An industrial chemist will mix two acid solutions. One is 37% solution and the other is a 27% solution. How many liters of each should be mixed to get 50 liters of a 36% acid solution?
x = liters of 37% acid solution
Other = (50 - x) = liters of 27% solution
37x + 27*(50 - x) = 50*36
37x + 1350 - 27x = 1800
10x = 450
x = 45 liters
45 liters of 37% acid and 5 liters of 27% acid.
45 liters of 37% acid and 5 liters of 27% acid.
To find out how many liters of each solution should be mixed, we can use a mathematical approach called the "Mixture Problem."
Let's assign variables for the two unknown quantities:
Let x represent the number of liters of the 37% solution.
Let y represent the number of liters of the 27% solution.
According to the given information, we need to mix these two solutions to obtain 50 liters of a 36% acid solution.

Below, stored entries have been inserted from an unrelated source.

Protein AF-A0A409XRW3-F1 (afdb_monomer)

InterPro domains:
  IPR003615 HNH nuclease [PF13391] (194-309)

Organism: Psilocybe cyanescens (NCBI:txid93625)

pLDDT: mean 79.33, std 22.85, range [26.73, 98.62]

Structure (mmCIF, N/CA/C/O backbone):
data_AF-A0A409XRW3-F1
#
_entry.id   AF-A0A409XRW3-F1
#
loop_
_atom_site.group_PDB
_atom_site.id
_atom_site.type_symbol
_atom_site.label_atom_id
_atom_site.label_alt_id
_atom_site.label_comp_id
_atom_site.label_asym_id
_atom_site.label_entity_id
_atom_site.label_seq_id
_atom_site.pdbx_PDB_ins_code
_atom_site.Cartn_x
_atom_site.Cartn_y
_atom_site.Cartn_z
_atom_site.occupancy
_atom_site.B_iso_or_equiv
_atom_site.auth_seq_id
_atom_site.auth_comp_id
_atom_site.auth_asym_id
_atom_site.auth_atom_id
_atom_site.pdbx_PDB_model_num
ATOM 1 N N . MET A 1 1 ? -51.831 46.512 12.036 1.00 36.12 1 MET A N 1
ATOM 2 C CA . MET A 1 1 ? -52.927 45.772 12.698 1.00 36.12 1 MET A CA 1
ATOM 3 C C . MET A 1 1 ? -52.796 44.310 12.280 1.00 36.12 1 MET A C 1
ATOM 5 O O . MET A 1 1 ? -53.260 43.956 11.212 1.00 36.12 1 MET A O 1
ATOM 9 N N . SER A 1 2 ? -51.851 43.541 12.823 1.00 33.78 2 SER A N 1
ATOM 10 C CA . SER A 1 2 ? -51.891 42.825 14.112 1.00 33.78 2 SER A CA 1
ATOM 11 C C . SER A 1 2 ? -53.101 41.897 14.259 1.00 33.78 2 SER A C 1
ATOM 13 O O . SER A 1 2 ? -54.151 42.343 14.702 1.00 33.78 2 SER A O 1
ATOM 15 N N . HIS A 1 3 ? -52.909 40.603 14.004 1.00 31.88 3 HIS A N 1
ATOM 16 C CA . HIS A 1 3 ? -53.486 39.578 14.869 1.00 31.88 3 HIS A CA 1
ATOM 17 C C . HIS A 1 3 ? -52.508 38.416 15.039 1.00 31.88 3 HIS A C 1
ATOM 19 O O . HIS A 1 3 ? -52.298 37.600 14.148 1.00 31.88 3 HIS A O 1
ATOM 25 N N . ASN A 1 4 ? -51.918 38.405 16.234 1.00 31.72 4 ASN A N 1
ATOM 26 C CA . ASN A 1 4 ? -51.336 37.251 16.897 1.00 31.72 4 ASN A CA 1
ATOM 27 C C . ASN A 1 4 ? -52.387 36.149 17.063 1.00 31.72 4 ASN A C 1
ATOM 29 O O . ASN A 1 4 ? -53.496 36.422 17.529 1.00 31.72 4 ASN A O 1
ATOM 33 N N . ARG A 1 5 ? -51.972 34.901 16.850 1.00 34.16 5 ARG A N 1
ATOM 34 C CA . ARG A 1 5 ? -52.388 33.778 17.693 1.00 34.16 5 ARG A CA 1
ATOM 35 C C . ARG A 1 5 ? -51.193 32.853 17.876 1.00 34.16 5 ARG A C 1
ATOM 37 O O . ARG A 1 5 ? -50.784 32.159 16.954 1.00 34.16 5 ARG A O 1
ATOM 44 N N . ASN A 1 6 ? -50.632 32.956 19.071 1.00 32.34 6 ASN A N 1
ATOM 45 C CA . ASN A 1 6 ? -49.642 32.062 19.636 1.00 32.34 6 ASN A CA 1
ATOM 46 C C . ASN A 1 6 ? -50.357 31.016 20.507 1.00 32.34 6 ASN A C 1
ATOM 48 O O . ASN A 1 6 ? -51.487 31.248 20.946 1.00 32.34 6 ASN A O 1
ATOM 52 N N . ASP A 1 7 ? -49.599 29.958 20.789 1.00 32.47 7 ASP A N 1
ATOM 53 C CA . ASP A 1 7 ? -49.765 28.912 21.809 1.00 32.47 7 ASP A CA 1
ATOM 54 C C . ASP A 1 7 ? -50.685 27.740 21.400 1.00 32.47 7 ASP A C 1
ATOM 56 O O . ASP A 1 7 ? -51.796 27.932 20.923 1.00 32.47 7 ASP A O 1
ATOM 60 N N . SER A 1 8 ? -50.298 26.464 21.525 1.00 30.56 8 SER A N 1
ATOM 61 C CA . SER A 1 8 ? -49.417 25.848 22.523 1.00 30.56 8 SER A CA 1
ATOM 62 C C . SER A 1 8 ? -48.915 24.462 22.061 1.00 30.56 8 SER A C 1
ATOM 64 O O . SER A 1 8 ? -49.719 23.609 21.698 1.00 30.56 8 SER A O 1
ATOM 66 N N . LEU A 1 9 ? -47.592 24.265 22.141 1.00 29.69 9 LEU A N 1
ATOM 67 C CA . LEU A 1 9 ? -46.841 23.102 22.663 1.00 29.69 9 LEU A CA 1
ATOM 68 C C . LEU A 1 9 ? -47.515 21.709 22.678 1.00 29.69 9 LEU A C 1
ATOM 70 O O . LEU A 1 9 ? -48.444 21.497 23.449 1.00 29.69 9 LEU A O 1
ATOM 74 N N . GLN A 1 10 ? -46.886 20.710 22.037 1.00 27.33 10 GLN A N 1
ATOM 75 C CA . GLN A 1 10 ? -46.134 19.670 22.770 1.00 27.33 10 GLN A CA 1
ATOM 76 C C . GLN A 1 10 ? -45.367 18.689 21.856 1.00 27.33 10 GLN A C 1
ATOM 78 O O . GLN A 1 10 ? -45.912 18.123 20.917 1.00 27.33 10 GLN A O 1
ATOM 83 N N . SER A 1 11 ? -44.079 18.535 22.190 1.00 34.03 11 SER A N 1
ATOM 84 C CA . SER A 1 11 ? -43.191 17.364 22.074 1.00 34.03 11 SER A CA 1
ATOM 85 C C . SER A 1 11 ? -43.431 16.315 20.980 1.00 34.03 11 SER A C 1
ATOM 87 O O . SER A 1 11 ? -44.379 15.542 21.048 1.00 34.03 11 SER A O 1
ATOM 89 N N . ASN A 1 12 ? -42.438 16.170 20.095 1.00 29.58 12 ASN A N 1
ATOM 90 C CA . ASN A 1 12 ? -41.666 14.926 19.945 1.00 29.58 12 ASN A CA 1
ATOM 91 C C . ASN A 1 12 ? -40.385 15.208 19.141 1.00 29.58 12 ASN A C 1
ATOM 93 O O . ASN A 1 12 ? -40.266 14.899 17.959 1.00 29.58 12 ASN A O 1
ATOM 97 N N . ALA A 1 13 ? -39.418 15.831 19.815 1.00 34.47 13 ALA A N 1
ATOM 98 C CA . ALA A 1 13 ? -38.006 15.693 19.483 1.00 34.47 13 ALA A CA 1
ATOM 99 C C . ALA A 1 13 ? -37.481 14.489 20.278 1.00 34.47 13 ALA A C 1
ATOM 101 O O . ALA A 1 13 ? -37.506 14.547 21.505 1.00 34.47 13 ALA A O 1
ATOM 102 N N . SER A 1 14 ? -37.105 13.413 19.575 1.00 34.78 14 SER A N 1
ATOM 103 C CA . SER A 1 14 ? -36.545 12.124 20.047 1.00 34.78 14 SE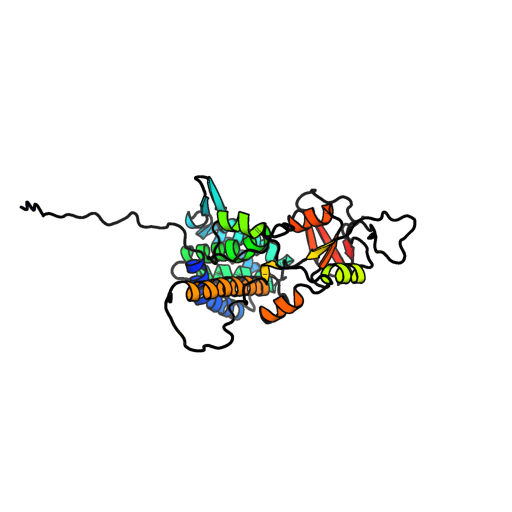R A CA 1
ATOM 104 C C . SER A 1 14 ? -37.149 11.066 19.113 1.00 34.78 14 SER A C 1
ATOM 106 O O . SER A 1 14 ? -38.330 10.772 19.241 1.00 34.78 14 SER A O 1
ATOM 108 N N . THR A 1 15 ? -36.529 10.628 18.009 1.00 28.22 15 THR A N 1
ATOM 109 C CA . THR A 1 15 ? -35.374 9.704 17.994 1.00 28.22 15 THR A CA 1
ATOM 110 C C . THR A 1 15 ? -34.699 9.563 16.608 1.00 28.22 15 THR A C 1
ATOM 112 O O . THR A 1 15 ? -33.978 8.599 16.377 1.00 28.22 15 THR A O 1
ATOM 115 N N . LEU A 1 16 ? -34.879 10.490 15.659 1.00 26.73 16 LEU A N 1
ATOM 116 C CA . LEU A 1 16 ? -34.374 10.324 14.276 1.00 26.73 16 LEU A CA 1
ATOM 117 C C . LEU A 1 16 ? -33.033 11.029 13.962 1.00 26.73 16 LEU A C 1
ATOM 119 O O . LEU A 1 16 ? -32.797 11.448 12.834 1.00 26.73 16 LEU A O 1
ATOM 123 N N . SER A 1 17 ? -32.142 11.149 14.951 1.00 29.78 17 SER A N 1
ATOM 124 C CA . SER A 1 17 ? -30.822 11.803 14.811 1.00 29.78 17 SER A CA 1
ATOM 125 C C . SER A 1 17 ? -29.642 10.817 14.778 1.00 29.78 17 SER A C 1
ATOM 127 O O . SER A 1 17 ? -28.501 11.197 15.042 1.00 29.78 17 SER A O 1
ATOM 129 N N . THR A 1 18 ? -29.884 9.542 14.495 1.00 27.36 18 THR A N 1
ATOM 130 C CA . THR A 1 18 ? -28.903 8.490 14.782 1.00 27.36 18 THR A CA 1
ATOM 131 C C . THR A 1 18 ? -28.272 7.975 13.488 1.00 27.36 18 THR A C 1
ATOM 133 O O . THR A 1 18 ? -28.888 7.211 12.752 1.00 27.36 18 THR A O 1
ATOM 136 N N . LEU A 1 19 ? -27.016 8.389 13.269 1.00 28.05 19 LEU A N 1
ATOM 137 C CA . LEU A 1 19 ? -26.006 7.762 12.400 1.00 28.05 19 LEU A CA 1
ATOM 138 C C . LEU A 1 19 ? -26.103 8.022 10.887 1.00 28.05 19 LEU A C 1
ATOM 140 O O . LEU A 1 19 ? -25.964 7.117 10.067 1.00 28.05 19 LEU A O 1
ATOM 144 N N . THR A 1 20 ? -26.199 9.287 10.480 1.00 30.44 20 THR A N 1
ATOM 145 C CA . THR A 1 20 ? -25.576 9.687 9.210 1.00 30.44 20 THR A CA 1
ATOM 146 C C . THR A 1 20 ? -24.064 9.687 9.403 1.00 30.44 20 THR A C 1
ATOM 148 O O . THR A 1 20 ? -23.545 10.603 10.029 1.00 30.44 20 THR A O 1
ATOM 151 N N . SER A 1 21 ? -23.404 8.640 8.895 1.00 36.47 21 SER A N 1
ATOM 152 C CA . SER A 1 21 ? -21.989 8.595 8.502 1.00 36.47 21 SER A CA 1
ATOM 153 C C . SER A 1 21 ? -21.041 9.341 9.444 1.00 36.47 21 SER A C 1
ATOM 155 O O . SER A 1 21 ? -20.878 10.549 9.285 1.00 36.47 21 SER A O 1
ATOM 157 N N . CYS A 1 22 ? -20.364 8.637 10.363 1.00 38.56 22 CYS A N 1
ATOM 158 C CA . CYS A 1 22 ? -19.167 9.166 11.024 1.00 38.56 22 CYS A CA 1
ATOM 159 C C . CYS A 1 22 ? -18.323 9.885 9.966 1.00 38.56 22 CYS A C 1
ATOM 161 O O . CYS A 1 22 ? -17.818 9.253 9.036 1.00 38.56 22 CYS A O 1
ATOM 163 N N . SER A 1 23 ? -18.277 11.218 10.043 1.00 54.88 23 SER A N 1
ATOM 164 C CA . SER A 1 23 ? -17.416 12.018 9.181 1.00 54.88 23 SER A CA 1
ATOM 165 C C . SER A 1 23 ? -16.013 11.435 9.319 1.00 54.88 23 SER A C 1
ATOM 167 O O . SER A 1 23 ? -15.622 11.086 10.440 1.00 54.88 23 SER A O 1
ATOM 169 N N . SER A 1 24 ? -15.277 11.315 8.215 1.00 66.00 24 SER A N 1
ATOM 170 C CA . SER A 1 24 ? -13.852 10.942 8.201 1.00 66.00 24 SER A CA 1
ATOM 171 C C . SER A 1 24 ? -13.076 11.611 9.343 1.00 66.00 24 SER A C 1
ATOM 173 O O . SER A 1 24 ? -12.221 10.993 9.964 1.00 66.00 24 SER A O 1
ATOM 175 N N . GLU A 1 25 ? -13.436 12.848 9.684 1.00 75.81 25 GLU A N 1
ATOM 176 C CA . GLU A 1 25 ? -12.864 13.617 10.783 1.00 75.81 25 GLU A CA 1
ATOM 177 C C . GLU A 1 25 ? -13.084 12.982 12.165 1.00 75.81 25 GLU A C 1
ATOM 179 O O . GLU A 1 25 ? -12.156 12.906 12.965 1.00 75.81 25 GLU A O 1
ATOM 184 N N . SER A 1 26 ? -14.290 12.488 12.459 1.00 81.81 26 SER A N 1
ATOM 185 C CA . SER A 1 26 ? -14.591 11.832 13.739 1.00 81.81 26 SER A CA 1
ATOM 186 C C . SER A 1 26 ? -13.829 10.515 13.900 1.00 81.81 26 SER A C 1
ATOM 188 O O . SER A 1 26 ? -13.291 10.248 14.975 1.00 81.81 26 SER A O 1
ATOM 190 N N . SER A 1 27 ? -13.707 9.733 12.821 1.00 83.31 27 SER A N 1
ATOM 191 C CA . SER A 1 27 ? -12.929 8.492 12.829 1.00 83.31 27 SER A CA 1
ATOM 192 C C . SER A 1 27 ? -11.427 8.755 12.927 1.00 83.31 27 SER A C 1
ATOM 194 O O . SER A 1 27 ? -10.738 8.041 13.652 1.00 83.31 27 SER A O 1
ATOM 196 N N . VAL A 1 28 ? -10.920 9.804 12.266 1.00 83.69 28 VAL A N 1
ATOM 197 C CA . VAL A 1 28 ? -9.519 10.245 12.394 1.00 83.69 28 VAL A CA 1
ATOM 198 C C . VAL A 1 28 ? -9.238 10.716 13.807 1.00 83.69 28 VAL A C 1
ATOM 200 O O . VAL A 1 28 ? -8.261 10.287 14.405 1.00 83.69 28 VAL A O 1
ATOM 203 N N . LYS A 1 29 ? -10.114 11.540 14.384 1.00 88.44 29 LYS A N 1
ATOM 204 C CA . LYS A 1 29 ? -9.953 12.025 15.753 1.00 88.44 29 LYS A CA 1
ATOM 205 C C . LYS A 1 29 ? -9.919 10.872 16.756 1.00 88.44 29 LYS A C 1
ATOM 207 O O . LYS A 1 29 ? -9.046 10.847 17.616 1.00 88.44 29 LYS A O 1
ATOM 212 N N . LEU A 1 30 ? -10.827 9.900 16.628 1.00 90.06 30 LEU A N 1
ATOM 213 C CA . LEU A 1 30 ? -10.816 8.712 17.484 1.00 90.06 30 LEU A CA 1
ATOM 214 C C . LEU A 1 30 ? -9.527 7.899 17.303 1.00 90.06 30 LEU A C 1
ATOM 216 O O . LEU A 1 30 ? -8.943 7.442 18.289 1.00 90.06 30 LEU A O 1
ATOM 220 N N . TYR A 1 31 ? -9.068 7.751 16.058 1.00 89.69 31 TYR A N 1
ATOM 221 C CA . TYR A 1 31 ? -7.817 7.068 15.750 1.00 89.69 31 TYR A CA 1
ATOM 222 C C . TYR A 1 31 ? -6.610 7.768 16.392 1.00 89.69 31 TYR A C 1
ATOM 224 O O . TYR A 1 31 ? -5.858 7.127 17.120 1.00 89.69 31 TYR A O 1
ATOM 232 N N . GLU A 1 32 ? -6.454 9.075 16.181 1.00 89.06 32 GLU A N 1
ATOM 233 C CA . GLU A 1 32 ? -5.335 9.874 16.696 1.00 89.06 32 GLU A CA 1
ATOM 234 C C . GLU A 1 32 ? -5.322 9.942 18.228 1.00 89.06 32 GLU A C 1
ATOM 236 O O . GLU A 1 32 ? -4.285 9.720 18.851 1.00 89.06 32 GLU A O 1
ATOM 241 N N . GLU A 1 33 ? -6.463 10.270 18.841 1.00 91.56 33 GLU A N 1
ATOM 242 C CA . GLU A 1 33 ? -6.525 10.608 20.267 1.00 91.56 33 GLU A CA 1
ATOM 243 C C . GLU A 1 33 ? -6.613 9.380 21.175 1.00 91.56 33 GLU A C 1
ATOM 245 O O . GLU A 1 33 ? -6.187 9.453 22.329 1.00 91.56 33 GLU A O 1
ATOM 250 N N . LYS A 1 34 ? -7.173 8.262 20.689 1.00 92.69 34 LYS A N 1
ATOM 251 C CA . LYS A 1 34 ? -7.403 7.066 21.516 1.00 92.69 34 LYS A CA 1
ATOM 252 C C . LYS A 1 34 ? -6.730 5.817 20.977 1.00 92.69 34 LYS A C 1
ATOM 254 O O . LYS A 1 34 ? -5.965 5.180 21.701 1.00 92.69 34 LYS A O 1
ATOM 259 N N . LEU A 1 35 ? -7.000 5.463 19.719 1.00 92.75 35 LEU A N 1
ATOM 260 C CA . LEU A 1 35 ? -6.557 4.167 19.204 1.00 92.75 35 LEU A CA 1
ATOM 261 C C . LEU A 1 35 ? -5.042 4.117 19.049 1.00 92.75 35 LEU A C 1
ATOM 263 O O . LEU A 1 35 ? -4.442 3.144 19.480 1.00 92.75 35 LEU A O 1
ATOM 267 N N . LYS A 1 36 ? -4.402 5.154 18.507 1.00 92.25 36 LYS A N 1
ATOM 268 C CA . LYS A 1 36 ? -2.952 5.164 18.289 1.00 92.25 36 LYS A CA 1
ATOM 269 C C . LYS A 1 36 ? -2.150 4.946 19.588 1.00 92.25 36 LYS A C 1
ATOM 271 O O . LYS A 1 36 ? -1.367 3.998 19.617 1.00 92.25 36 LYS A O 1
ATOM 276 N N . PRO A 1 37 ? -2.379 5.695 20.688 1.00 95.12 37 PRO A N 1
ATOM 277 C CA . PRO A 1 37 ? -1.727 5.400 21.967 1.00 95.12 37 PRO A CA 1
ATOM 278 C C . PRO A 1 37 ? -1.994 3.976 22.478 1.00 95.12 37 PRO A C 1
ATOM 280 O O . PRO A 1 37 ? -1.084 3.321 22.982 1.00 95.12 37 PRO A O 1
ATOM 283 N N . SER A 1 38 ? -3.231 3.485 22.329 1.00 96.00 38 SER A N 1
ATOM 284 C CA . SER A 1 38 ? -3.626 2.132 22.744 1.00 96.00 38 SER A CA 1
ATOM 285 C C . SER A 1 38 ? -2.913 1.048 21.927 1.00 96.00 38 SER A C 1
ATOM 287 O O . SER A 1 38 ? -2.452 0.054 22.483 1.00 96.00 38 SER A O 1
ATOM 289 N N . ILE A 1 39 ? -2.743 1.268 20.621 1.00 95.81 39 ILE A N 1
ATOM 290 C CA . ILE A 1 39 ? -1.998 0.394 19.707 1.00 95.81 39 ILE A CA 1
ATOM 291 C C . ILE A 1 39 ? -0.534 0.312 20.113 1.00 95.81 39 ILE A C 1
ATOM 293 O O . ILE A 1 39 ? 0.019 -0.785 20.173 1.00 95.81 39 ILE A O 1
ATOM 297 N N . ASP A 1 40 ? 0.094 1.453 20.384 1.00 93.88 40 ASP A N 1
ATOM 298 C CA . ASP A 1 40 ? 1.507 1.500 20.752 1.00 93.88 40 ASP A CA 1
ATOM 299 C C . ASP A 1 40 ? 1.750 0.833 22.112 1.00 93.88 40 ASP A C 1
ATOM 301 O O . ASP A 1 40 ? 2.689 0.048 22.247 1.00 93.88 40 ASP A O 1
ATOM 305 N N . ALA A 1 41 ? 0.858 1.050 23.085 1.00 96.12 41 ALA A N 1
ATOM 306 C CA . ALA A 1 41 ? 0.886 0.336 24.359 1.00 96.12 41 ALA A CA 1
ATOM 307 C C . ALA A 1 41 ? 0.726 -1.180 24.160 1.00 96.12 41 ALA A C 1
ATOM 309 O O . ALA A 1 41 ? 1.528 -1.959 24.667 1.00 96.12 41 ALA A O 1
ATOM 310 N N . LEU A 1 42 ? -0.246 -1.607 23.349 1.00 95.50 42 LEU A N 1
ATOM 311 C CA . LEU A 1 42 ? -0.492 -3.020 23.061 1.00 95.50 42 LEU A CA 1
ATOM 312 C C . LEU A 1 42 ? 0.668 -3.709 22.346 1.00 95.50 42 LEU A C 1
ATOM 314 O O . LEU A 1 42 ? 0.962 -4.862 22.640 1.00 95.50 42 LEU A O 1
ATOM 318 N N . LYS A 1 43 ? 1.340 -3.030 21.413 1.00 93.88 43 LYS A N 1
ATOM 319 C CA . LYS A 1 43 ? 2.530 -3.579 20.746 1.00 93.88 43 LYS A CA 1
ATOM 320 C C . LYS A 1 43 ? 3.657 -3.868 21.739 1.00 93.88 43 LYS A C 1
ATOM 322 O O . LYS A 1 43 ? 4.400 -4.823 21.526 1.00 93.88 43 LYS A O 1
ATOM 327 N N . LEU A 1 44 ? 3.788 -3.040 22.779 1.00 94.06 44 LEU A N 1
ATOM 328 C CA . LEU A 1 44 ? 4.761 -3.226 23.854 1.00 94.06 44 LEU A CA 1
ATOM 329 C C . LEU A 1 44 ? 4.322 -4.330 24.824 1.00 94.06 44 LEU A C 1
ATOM 331 O O . LEU A 1 44 ? 5.136 -5.175 25.172 1.00 94.06 44 LEU A O 1
ATOM 335 N N . GLU A 1 45 ? 3.049 -4.344 25.230 1.00 95.19 45 GLU A N 1
ATOM 336 C CA . GLU A 1 45 ? 2.481 -5.371 26.120 1.00 95.19 45 GLU A CA 1
ATOM 337 C C . GLU A 1 45 ? 2.553 -6.775 25.505 1.00 95.19 45 GLU A C 1
ATOM 339 O O . GLU A 1 45 ? 2.869 -7.743 26.189 1.00 95.19 45 GLU A O 1
ATOM 344 N N . GLU A 1 46 ? 2.269 -6.881 24.209 1.00 93.94 46 GLU A N 1
ATOM 345 C CA . GLU A 1 46 ? 2.164 -8.147 23.485 1.00 93.94 46 GLU A CA 1
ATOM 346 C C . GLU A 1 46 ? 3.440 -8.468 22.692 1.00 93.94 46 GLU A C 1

So, we can write the equation for the mixture problem as follows:
0.37x + 0.27y = 0.36 * 50
Let's solve this equation to find the values of x and y.
0.37x + 0.27y = 18
To eliminate the decimals, we can multiply both sides of the equation by 100:
37x + 27y = 1800
Now, we need to solve a system of equations. We have two equations:
37x + 27y = 1800 (equation 1)
x + y = 50 (equation 2)
We can use either substitution or elimination to solve this system. Let's use the elimination method:
Multiply equation 2 by 27 to make the coefficients of y the same in both equations:
27x + 27y = 1350 (equation 3)
37x + 27y = 1800 (equation 1)
Now, subtract equation 3 from equation 1:
(37x + 27y) - (27x + 27y) = 1800 - 1350
10x = 450
x = 45
Substitute the value of x back into equation 2 to find y:
45 + y = 50
y = 50 - 45
y = 5
Therefore, you will need to mix 45 liters of the 37% solution and 5 liters of the 27% solution to obtain 50 liters of a 36% acid solution.